Definitly keep us posted if you do another. I'd like to do a kayak or floatboat one day. Even bought the plans, then lost them.


----------



## JasonLester (Jan 18, 2012)

Very Nice!!!!


----------



## chattahoochee (May 9, 2012)

J.P., the term resourceful barely describes you. That's a work of art you built. I would like to see more pictures of the completed inside when you can. Good fishing to you.


----------



## J.P. (May 11, 2012)

thank you for the kind words. 

it's not the prettiest boat, but it does a good job keeping me dry even in choppy water. it takes a good load too, the draft is only between 3-4 inches when loaded with 4 adults, gear and 2 kids, giving me a freeboard of 15 inches or so. that's the beauty of this lightweight and wide design. 

i haven't gotten around to finishing the interior. the motor i have now is 2hp only and i car top, so i don't want to add any more weight before i could find a good motor and finish the trailer. only then can i install the appropriate hull reinforcements. after which i can finally do the cockpit, decks and storage.


----------



## chattahoochee (May 11, 2012)

J.P., you built that boat, not modify an existing store bought hull.

The function is all that matters anyway, and it sits the water nicely. Keep us posted on your progress.


----------



## fender66 (May 11, 2012)

I've looked at this build at least a dozen times. Each time I'm equally impressed. It appears from the pictures you've shared that you did this on a floor in your garage. Not a big wood working shop with lots of fancy tools. This impresses me just as much.

I have a pretty extensive wood shop at home and have been working with these tools for years. Wood working is not something that everyone can do. Also...Building a functioning boat out of wood is not something that every wood worker can do. You have some great skills JP.

Do you have a background in woodworking? Where did you get these skills?

I'm still impressed. =D> =D> =D>


----------



## J.P. (May 13, 2012)

awwww shucks... you're making me blush.  


thank you for the compliments.


i do not have any experience at all. i learned all i know about boats from a local boat building forum and hands on experience. you being a wood craftsman, i think you'd be appalled if i confessed the wood working sacrilage i commited. hahaha. to tell you the truth, a lot of my cuts are crooked, i cover up my mistakes with epoxy putty and my trusty angle grinder.

this is the second boat i made. the first one is prettier to look at, but sucked on the water so decided to make another. i deliberately put a rough finish on the second one so i can enjoy it more and don't grimace everytime i bump or drop something on the shiny surface. 

here's a link to the first one i made, in case anybody cares to look (be warned, it's a long thread, since i did step by step updates and there was a lot of discussion, unlike my post here which is just the boat photos). browse and you can also see the other builder's projects
https://pinoyboats.org/forum/viewtopic.php?f=2&t=1068





chattahoochee said:


> J.P., you built that boat, not modify an existing store bought hull.
> The function is all that matters anyway, and it sits the water nicely. Keep us posted on your progress.

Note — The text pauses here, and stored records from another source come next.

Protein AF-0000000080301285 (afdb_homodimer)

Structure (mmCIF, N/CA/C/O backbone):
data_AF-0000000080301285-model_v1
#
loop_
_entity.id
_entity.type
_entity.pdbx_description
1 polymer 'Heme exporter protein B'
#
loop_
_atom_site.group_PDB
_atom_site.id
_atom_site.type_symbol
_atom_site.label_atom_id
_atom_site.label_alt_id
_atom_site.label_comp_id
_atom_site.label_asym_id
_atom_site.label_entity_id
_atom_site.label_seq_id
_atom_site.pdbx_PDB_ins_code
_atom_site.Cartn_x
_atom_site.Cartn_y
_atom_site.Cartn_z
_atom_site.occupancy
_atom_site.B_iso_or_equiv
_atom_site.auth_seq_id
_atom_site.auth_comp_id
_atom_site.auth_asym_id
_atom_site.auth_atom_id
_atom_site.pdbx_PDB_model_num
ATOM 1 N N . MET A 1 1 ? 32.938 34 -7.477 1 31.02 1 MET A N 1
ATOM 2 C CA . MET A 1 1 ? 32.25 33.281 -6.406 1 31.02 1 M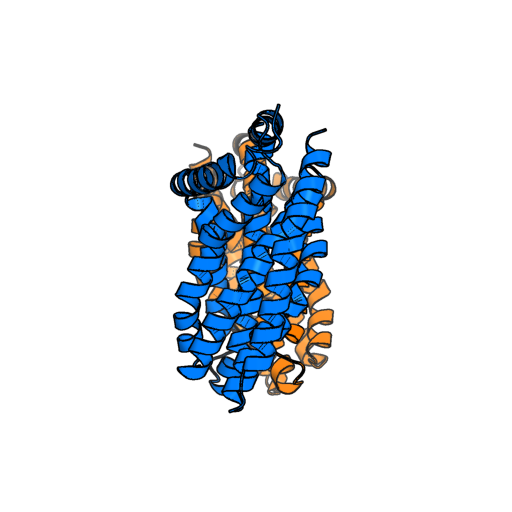ET A CA 1
ATOM 3 C C . MET A 1 1 ? 31.938 31.844 -6.824 1 31.02 1 MET A C 1
ATOM 5 O O . MET A 1 1 ? 31.141 31.625 -7.742 1 31.02 1 MET A O 1
ATOM 9 N N . ARG A 1 2 ? 32.938 30.906 -6.77 1 37.56 2 ARG A N 1
ATOM 10 C CA . ARG A 1 2 ? 33.344 29.688 -7.473 1 37.56 2 ARG A CA 1
ATOM 11 C C . ARG A 1 2 ? 32.25 28.656 -7.453 1 37.56 2 ARG A C 1
ATOM 13 O O . ARG A 1 2 ? 31.391 28.641 -6.551 1 37.56 2 ARG A O 1
ATOM 20 N N . SER A 1 3 ? 31.859 27.969 -8.438 1 41.5 3 SER A N 1
ATOM 21 C CA . SER A 1 3 ? 31.094 26.781 -8.789 1 41.5 3 SER A CA 1
ATOM 22 C C . SER A 1 3 ? 31.359 25.641 -7.832 1 41.5 3 SER A C 1
ATOM 24 O O . SER A 1 3 ? 31.109 24.469 -8.156 1 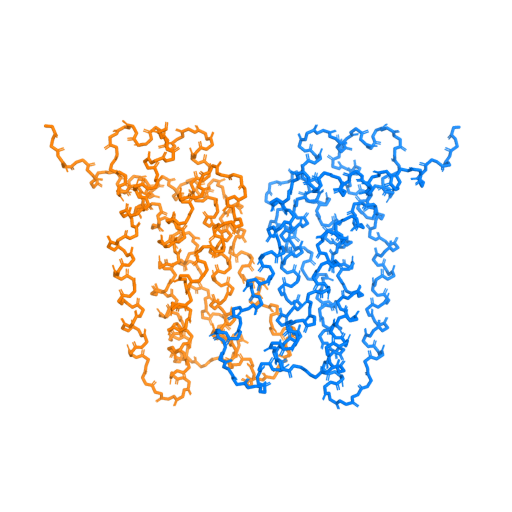41.5 3 SER A O 1
ATOM 26 N N . ALA A 1 4 ? 32.406 25.719 -6.895 1 40.72 4 ALA A N 1
ATOM 27 C CA . ALA A 1 4 ? 33.062 24.75 -6.016 1 40.72 4 ALA A CA 1
ATOM 28 C C . ALA A 1 4 ? 32.031 24 -5.172 1 40.72 4 ALA A C 1
ATOM 30 O O . ALA A 1 4 ? 32.344 22.938 -4.629 1 40.72 4 ALA A O 1
ATOM 31 N N . ALA A 1 5 ? 30.984 24.516 -4.336 1 45.03 5 ALA A N 1
ATOM 32 C CA . ALA A 1 5 ? 30.391 24.203 -3.041 1 45.03 5 ALA A CA 1
ATOM 33 C C . ALA A 1 5 ? 29.359 23.078 -3.164 1 45.03 5 ALA A C 1
ATOM 35 O O . ALA A 1 5 ? 28.422 23 -2.365 1 45.03 5 ALA A O 1
ATOM 36 N N . ALA A 1 6 ? 29.156 22.578 -4.195 1 51.06 6 ALA A N 1
ATOM 37 C CA . ALA A 1 6 ? 28.109 21.656 -4.59 1 51.06 6 ALA A CA 1
ATOM 38 C C . ALA A 1 6 ? 28.094 20.422 -3.689 1 51.06 6 ALA A C 1
ATOM 40 O O . ALA A 1 6 ? 27.031 20.016 -3.199 1 51.06 6 ALA A O 1
ATOM 41 N N . PRO A 1 7 ? 29.344 19.656 -3.787 1 56.19 7 PRO A N 1
ATOM 42 C CA . PRO A 1 7 ? 29.516 18.422 -3.02 1 56.19 7 PRO A CA 1
ATOM 43 C C . PRO A 1 7 ? 29.391 18.641 -1.514 1 56.19 7 PRO A C 1
ATOM 45 O O . PRO A 1 7 ? 29.078 17.703 -0.773 1 56.19 7 PRO A O 1
ATOM 48 N N . ALA A 1 8 ? 29.578 19.844 -1.104 1 66.12 8 ALA A N 1
ATOM 49 C CA . ALA A 1 8 ? 29.812 20.094 0.318 1 66.12 8 ALA A CA 1
ATOM 50 C C . ALA A 1 8 ? 28.531 19.859 1.127 1 66.12 8 ALA A C 1
ATOM 52 O O . ALA A 1 8 ? 28.594 19.547 2.316 1 66.12 8 ALA A O 1
ATOM 53 N N . LEU A 1 9 ? 27.438 19.891 0.396 1 82.62 9 LEU A N 1
ATOM 54 C CA . LEU A 1 9 ? 26.219 19.781 1.198 1 82.62 9 LEU A CA 1
ATOM 55 C C . LEU A 1 9 ? 25.594 18.391 1.069 1 82.62 9 LEU A C 1
ATOM 57 O O . LEU A 1 9 ? 24.672 18.062 1.805 1 82.62 9 LEU A O 1
ATOM 61 N N . PHE A 1 10 ? 26.25 17.484 0.286 1 91.44 10 PHE A N 1
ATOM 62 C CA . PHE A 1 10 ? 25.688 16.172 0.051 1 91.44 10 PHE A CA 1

if i had a choice, i'd rather buy a boat. but the way the local water craft market is, i'd have to shell out a small fortune to buy even a used boat here. so i opt to build and get to enjoy what used to be a rich guy's pursuit. it's really fun. my family is crazy about boating, and i'm really satisfied to be able to provide them with that experience.


----------



## J.P. (Jul 13, 2012)

sharing a few fishing pics on my boat. the smiles made all the trouble worth it.












































here's my bro-in-law with his first ever lure caught fish...........


----------



## tnriverluver (Jul 13, 2012)

IMPRESSED!!!! You wanted on the water and figured out a way. From the pictures it looks like that little outboard pushes that boat very well with just you aboard. Way to go. =D>


----------



## J.P. (Jul 16, 2012)

thank you.

low hp requirement is achived by building a very light hull (less than 100lbs). it draws only 1 inch when i'm aboard. 

according to my old handheld magellan gps, top speed with the little yammy is 7mph, but that's with the motor screaming at WOT and the wind blowing behind me. my regular cruising speed is 4mph at 3/4 throttle. good enough for a lazy stroll, but i upgraded to 6.5hp so i can spend less time boating and more time fishing. i'm now beefing up the boat so it stays in one piece when paired with the bigger motor. the 2hp will still get a lot of use as my trolling/back up motor.


----------



## fender66 (Jul 19, 2012)

No words can express how impressed I am...so I'll just say, CONGRATULATIONS on a great build! =D> =D> =D> =D> =D>


----------



## J.P. (Aug 10, 2012)

materials were scrap 5mm marine plywood, push brush handle, and epoxy.

the blade:






shaft






slot for the blade. 5mm drill, then saw 2 parallel lines 5mm apart (did i say parallel? :rofl: )






blade fits nicely






short piece of the remaining brush handle to make the pommel. i used a hole saw






slightly bigger hole saw for the end of the shaft. it's supposed to be straight, thank goodness for epoxy.






not a bad fit after all






the assembled paddles. 






the inspiration: dragon boat racing is becoming a popular here and i got a chance to borrow one of their paddles, i was amazed at the difference it made compared to using the common plastic and aluminum paddles.




of course the blade size and shaft diameter are smaller on mine and made from less than ideal materials, i think it will do for my intended purpose. 

everything is epoxied in place, just waiting for consistent good weather for finishing touches.

thanks for reading.....


----------



## Jim (Aug 10, 2012)

Nice work there man. Those look like the pizza pan handles we had at our pizza shop.


----------



## J.P. (Aug 10, 2012)

thanks Jim. 

that's right. :LOL2: i remember seeing those on cable food channels. i bet real pizza tastes good. unfortunately, what local shops call pizza here are churned out of conveyor type ovens.......


----------



## fool4fish1226 (Aug 10, 2012)

=D> Nice work :beer:


----------